Era uma vez no oeste

quinta-feira, 24 outubro, 2013

Mas que diabos você está fazendo, homem? O quê? Ah, isso? Chama-se tirar a sorte com o diabo. Você tira as cinco balas e deixa só uma e gira bem forte o tambor. Daí, quando ele para de girar, você aponta bem no meio da cabeça e aperta o gat… um estampido que me deixou surdo na hora e os miolos de Sam Pack se espalhando pela cabine toda é a última coisa que lembro antes de espatifar a camionete num cacto idiota.
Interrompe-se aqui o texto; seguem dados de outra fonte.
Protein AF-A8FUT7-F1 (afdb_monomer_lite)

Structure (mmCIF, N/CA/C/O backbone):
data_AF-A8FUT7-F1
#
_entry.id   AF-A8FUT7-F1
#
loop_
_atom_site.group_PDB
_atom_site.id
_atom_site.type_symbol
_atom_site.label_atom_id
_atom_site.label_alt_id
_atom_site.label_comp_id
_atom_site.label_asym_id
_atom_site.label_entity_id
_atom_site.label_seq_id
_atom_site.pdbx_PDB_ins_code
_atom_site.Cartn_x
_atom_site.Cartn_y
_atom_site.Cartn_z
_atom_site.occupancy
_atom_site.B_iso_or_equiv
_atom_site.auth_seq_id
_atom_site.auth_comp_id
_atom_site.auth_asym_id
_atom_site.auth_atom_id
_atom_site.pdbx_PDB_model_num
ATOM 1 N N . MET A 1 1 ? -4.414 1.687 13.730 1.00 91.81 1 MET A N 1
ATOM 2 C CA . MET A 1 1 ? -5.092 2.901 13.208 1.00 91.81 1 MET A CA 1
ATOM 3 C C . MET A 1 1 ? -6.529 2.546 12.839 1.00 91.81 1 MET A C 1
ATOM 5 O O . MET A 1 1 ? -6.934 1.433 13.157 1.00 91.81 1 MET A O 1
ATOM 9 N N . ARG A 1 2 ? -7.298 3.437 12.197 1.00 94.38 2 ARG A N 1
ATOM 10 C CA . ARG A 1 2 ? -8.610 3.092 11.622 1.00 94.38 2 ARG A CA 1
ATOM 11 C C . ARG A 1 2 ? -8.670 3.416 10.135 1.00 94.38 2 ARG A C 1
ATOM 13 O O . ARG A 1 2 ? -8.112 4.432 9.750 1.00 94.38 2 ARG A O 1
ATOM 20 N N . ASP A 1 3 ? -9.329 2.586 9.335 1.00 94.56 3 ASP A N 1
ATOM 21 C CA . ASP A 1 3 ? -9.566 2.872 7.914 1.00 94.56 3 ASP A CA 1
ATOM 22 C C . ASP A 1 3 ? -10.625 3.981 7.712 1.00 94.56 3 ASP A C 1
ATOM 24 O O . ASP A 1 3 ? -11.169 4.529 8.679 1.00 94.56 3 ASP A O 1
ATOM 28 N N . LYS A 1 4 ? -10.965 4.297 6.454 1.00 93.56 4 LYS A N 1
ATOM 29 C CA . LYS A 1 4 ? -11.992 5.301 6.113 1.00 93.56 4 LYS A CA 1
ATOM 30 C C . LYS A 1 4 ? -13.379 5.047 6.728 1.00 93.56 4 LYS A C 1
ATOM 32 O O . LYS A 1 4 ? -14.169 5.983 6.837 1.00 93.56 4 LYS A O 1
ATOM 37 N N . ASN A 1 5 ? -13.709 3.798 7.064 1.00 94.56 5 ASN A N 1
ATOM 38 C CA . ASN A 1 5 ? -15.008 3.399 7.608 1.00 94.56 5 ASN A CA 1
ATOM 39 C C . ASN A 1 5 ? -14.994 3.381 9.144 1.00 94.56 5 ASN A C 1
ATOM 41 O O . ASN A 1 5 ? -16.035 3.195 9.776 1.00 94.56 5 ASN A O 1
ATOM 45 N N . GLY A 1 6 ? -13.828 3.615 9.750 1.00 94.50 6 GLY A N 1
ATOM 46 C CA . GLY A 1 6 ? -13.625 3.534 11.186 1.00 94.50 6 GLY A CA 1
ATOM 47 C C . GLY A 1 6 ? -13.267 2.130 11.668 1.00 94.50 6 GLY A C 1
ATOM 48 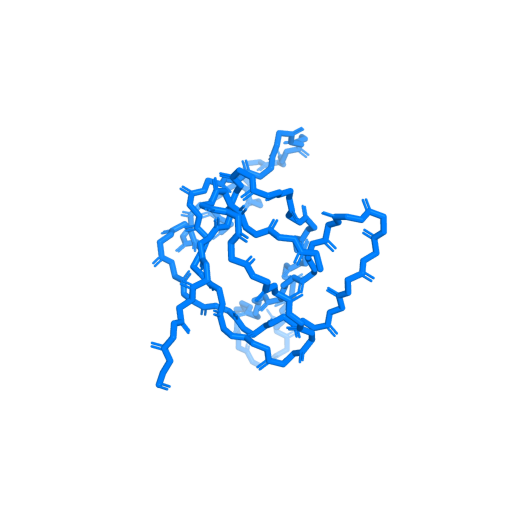O O . GLY A 1 6 ? -13.202 1.938 12.885 1.00 94.50 6 GLY A O 1
ATOM 49 N N . ASP A 1 7 ? -13.010 1.172 10.777 1.00 95.56 7 ASP A N 1
ATOM 50 C CA . ASP A 1 7 ? -12.614 -0.185 11.151 1.00 95.56 7 ASP A CA 1
ATOM 51 C C . ASP A 1 7 ? -11.173 -0.195 11.660 1.00 95.56 7 ASP A C 1
ATOM 53 O O . ASP A 1 7 ? -10.305 0.505 11.139 1.00 95.56 7 ASP A O 1
ATOM 57 N N . GLU A 1 8 ? -10.912 -0.948 12.730 1.00 95.88 8 GLU A N 1
ATOM 58 C CA . GLU A 1 8 ? -9.574 -1.023 13.317 1.00 95.88 8 GLU A CA 1
ATOM 59 C C . GLU A 1 8 ? -8.628 -1.813 12.409 1.00 95.88 8 GLU A C 1
ATOM 61 O O . GLU A 1 8 ? -8.897 -2.957 12.057 1.00 95.88 8 GLU A O 1
ATOM 66 N N . VAL A 1 9 ? -7.493 -1.196 12.077 1.00 96.12 9 VAL A N 1
ATOM 67 C CA . VAL A 1 9 ? -6.423 -1.793 11.276 1.00 96.12 9 VAL A CA 1
ATOM 68 C C . VAL A 1 9 ? -5.193 -1.994 12.153 1.00 96.12 9 VAL A C 1
ATOM 70 O O . VAL A 1 9 ? -4.698 -1.038 12.774 1.00 96.12 9 VAL A O 1
ATOM 73 N N . ILE A 1 10 ? -4.683 -3.227 12.163 1.00 96.44 10 ILE A N 1
ATOM 74 C CA . ILE A 1 10 ? -3.449 -3.632 12.848 1.00 96.44 10 ILE A CA 1
ATOM 75 C C . ILE A 1 10 ? -2.424 -4.217 11.865 1.00 96.44 10 ILE A C 1
ATOM 77 O O . ILE A 1 10 ? -2.764 -4.638 10.762 1.00 96.44 10 ILE A O 1
ATOM 81 N N . VAL A 1 11 ? -1.155 -4.271 12.276 1.00 97.19 11 VAL A N 1
ATOM 82 C CA . VAL A 1 11 ? -0.086 -4.926 11.501 1.00 97.19 11 VAL A CA 1
ATOM 83 C C . VAL A 1 11 ? -0.453 -6.385 11.206 1.00 97.19 11 VAL A C 1
ATOM 85 O O . VAL A 1 11 ? -0.978 -7.090 12.068 1.00 97.19 11 VAL A O 1
ATOM 88 N N . GLY A 1 12 ? -0.190 -6.830 9.976 1.00 96.38 12 GLY A N 1
ATOM 89 C CA . GLY A 1 12 ? -0.558 -8.156 9.478 1.00 96.38 12 GLY A CA 1
ATOM 90 C C . GLY A 1 12 ? -1.990 -8.272 8.943 1.00 96.38 12 GLY A C 1
ATOM 91 O O . GLY A 1 12 ? -2.332 -9.301 8.364 1.00 96.38 12 GLY A O 1
ATOM 92 N N . ASN A 1 13 ? -2.837 -7.247 9.098 1.00 97.12 13 ASN A N 1
ATOM 93 C CA . ASN A 1 13 ? -4.116 -7.186 8.389 1.00 97.12 13 ASN A CA 1
ATOM 94 C C . ASN A 1 13 ? -3.917 -6.994 6.888 1.00 97.12 13 ASN A C 1
ATOM 96 O O . ASN A 1 13 ? -2.865 -6.540 6.447 1.00 97.12 13 ASN A O 1
ATOM 100 N N . VAL A 1 14 ? -4.958 -7.307 6.119 1.00 97.50 14 VAL A N 1
ATOM 101 C CA . VAL A 1 14 ? -5.009 -7.028 4.686 1.00 97.50 14 VAL A CA 1
ATOM 102 C C . VAL A 1 14 ? -5.905 -5.821 4.443 1.00 97.50 14 VAL A C 1
ATOM 104 O O . VAL A 1 14 ? -7.036 -5.760 4.926 1.00 97.50 14 VAL A O 1
ATOM 107 N N . VAL A 1 15 ? -5.390 -4.859 3.686 1.00 97.56 15 VAL A N 1
ATOM 108 C CA . VAL A 1 15 ? -6.098 -3.638 3.296 1.00 97.56 15 VAL A CA 1
ATOM 109 C C . VAL A 1 15 ? -6.121 -3.510 1.782 1.00 97.56 15 VAL A C 1
ATOM 111 O O . VAL A 1 15 ? -5.188 -3.935 1.103 1.00 97.56 15 VAL A O 1
ATOM 114 N N . ARG A 1 16 ? -7.180 -2.913 1.240 1.00 98.06 16 ARG A N 1
ATOM 115 C CA . ARG A 1 16 ? -7.272 -2.548 -0.173 1.00 98.06 16 ARG A CA 1
ATOM 116 C C . ARG A 1 16 ? -6.855 -1.097 -0.362 1.00 98.06 16 ARG A C 1
ATOM 118 O O . ARG A 1 16 ? -7.414 -0.223 0.297 1.00 98.06 16 ARG A O 1
ATOM 125 N N . LEU A 1 17 ? -5.945 -0.842 -1.299 1.00 98.19 17 LEU A N 1
ATOM 126 C CA . LEU A 1 17 ? -5.570 0.517 -1.694 1.00 98.19 17 LEU A CA 1
ATOM 127 C C . LEU A 1 17 ? -6.699 1.151 -2.516 1.00 98.19 17 LEU A C 1
ATOM 129 O O . LEU A 1 17 ? -7.102 0.608 -3.542 1.00 98.19 17 LEU A O 1
ATOM 133 N N . LEU A 1 18 ? -7.218 2.296 -2.086 1.00 97.94 18 LEU A N 1
ATOM 134 C CA . LEU A 1 18 ? -8.331 2.993 -2.740 1.00 97.94 18 LEU A CA 1
ATOM 135 C C . LEU A 1 18 ? -7.866 4.101 -3.681 1.00 97.94 18 LEU A C 1
ATOM 137 O O . LEU A 1 18 ? -8.468 4.308 -4.733 1.00 97.94 18 LEU A O 1
ATOM 141 N N . GLN A 1 19 ? -6.810 4.808 -3.296 1.00 97.25 19 GLN A N 1
ATOM 142 C CA . GLN A 1 19 ? -6.203 5.894 -4.055 1.00 97.25 19 GLN A CA 1
ATOM 143 C C . GLN A 1 19 ? -4.734 6.029 -3.654 1.00 97.25 19 GLN A C 1
ATOM 145 O O . GLN A 1 19 ? -4.343 5.562 -2.590 1.00 97.25 19 GLN A O 1
ATOM 150 N N . LEU A 1 20 ? -3.925 6.643 -4.515 1.00 96.94 20 LEU A N 1
ATOM 151 C CA . LEU A 1 20 ? -2.528 6.930 -4.199 1.00 96.94 20 LEU A CA 1
ATOM 152 C C . LEU A 1 20 ? -2.431 8.118 -3.237 1.00 96.94 20 LEU A C 1
ATOM 154 O O . LEU A 1 20 ? -3.242 9.040 -3.370 1.00 96.94 20 LEU A O 1
ATOM 158 N N . PRO A 1 21 ? -1.429 8.136 -2.345 1.00 94.25 21 PRO A N 1
ATOM 159 C CA . PRO A 1 21 ? -1.164 9.306 -1.532 1.00 94.25 21 PRO A CA 1
ATOM 160 C C . PRO A 1 21 ? -0.779 10.504 -2.395 1.00 94.25 21 PRO A C 1
ATOM 162 O O . PRO A 1 21 ? -0.161 10.361 -3.455 1.00 94.25 21 PRO A O 1
ATOM 165 N N . ASP A 1 22 ? -1.156 11.697 -1.934 1.00 92.00 22 ASP A N 1
ATOM 166 C CA . ASP A 1 22 ? -0.861 12.962 -2.613 1.00 92.00 22 ASP A CA 1
ATOM 167 C C . ASP A 1 22 ? 0.613 13.347 -2.417 1.00 92.00 22 ASP A C 1
ATOM 169 O O . ASP A 1 22 ? 0.980 14.219 -1.626 1.00 92.00 22 ASP A O 1
ATOM 173 N N . VAL A 1 23 ? 1.484 12.619 -3.113 1.00 89.62 23 VAL A N 1
ATOM 174 C CA . VAL A 1 23 ? 2.930 12.823 -3.135 1.00 89.62 23 VAL A CA 1
ATOM 175 C C . VAL A 1 23 ? 3.420 12.978 -4.571 1.00 89.62 23 VAL A C 1
ATOM 177 O O . VAL A 1 23 ? 2.801 12.527 -5.536 1.00 89.62 23 VAL A O 1
ATOM 180 N N . GLY A 1 24 ? 4.555 13.653 -4.733 1.00 89.69 24 GLY A N 1
ATOM 181 C CA . GLY A 1 24 ? 5.160 13.843 -6.046 1.00 89.69 24 GLY A CA 1
ATOM 182 C C . GLY A 1 24 ? 5.796 12.553 -6.557 1.00 89.69 24 GLY A C 1
ATOM 183 O O . GLY A 1 24 ? 6.891 12.218 -6.120 1.00 89.69 24 GLY A O 1
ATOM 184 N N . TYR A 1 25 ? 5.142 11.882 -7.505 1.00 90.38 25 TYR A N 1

Cambaleei pra fora e me estirei no chão. Céu estrelado, uma coisa linda de se ver na escuridão. Setembro é um grande mês pra ver meteoros. Tudo arruinado: a camionete, a cabeça de Sam, meu ouvido direito e aquele cacto que deveria estar ali a bons uns duzentos anos. Tudo arruinado. Peguei a sacola com o dinheiro e comecei a andar em direção ao norte. Li em algum lugar que é a coisa certa a se fazer quando você não sabe o que fazer e tem uma sacola cheia de grana que não é sua. Desgraçado do Sam. Tinha de estragar tudo. Pelo menos não tenho de dividir nem um centavo. Um dia, quem sabe, alguém passe pela estrada e ache aquele idiota sem cabeça. Nunca teve cabeça mesmo. Pela manhã os urubus vão fazer a festa. Pensar nisso me deu um pouco de tristeza. Pensar que poderia ser meu corpo, rasgado e devorado pelos urubus… não sei, isso deixa qualquer um bem triste. Linda Jay. Que espécie de mulher tem um nome desses, Linda Jay? Foi tudo culpa dessa vadia. Se Sam não tivesse obcecado com essa puta… Linda Jay. Um belo traseiro, belas pernas. A piranha tem uma boca que faz um pau sair cheio de voltinhas, que nem aquelas pernas de mesa antigas. Linda Jay. Pensando bem, não seria nada mal ter Linda Jay por perto por um tempo. Acho que o norte pode esperar.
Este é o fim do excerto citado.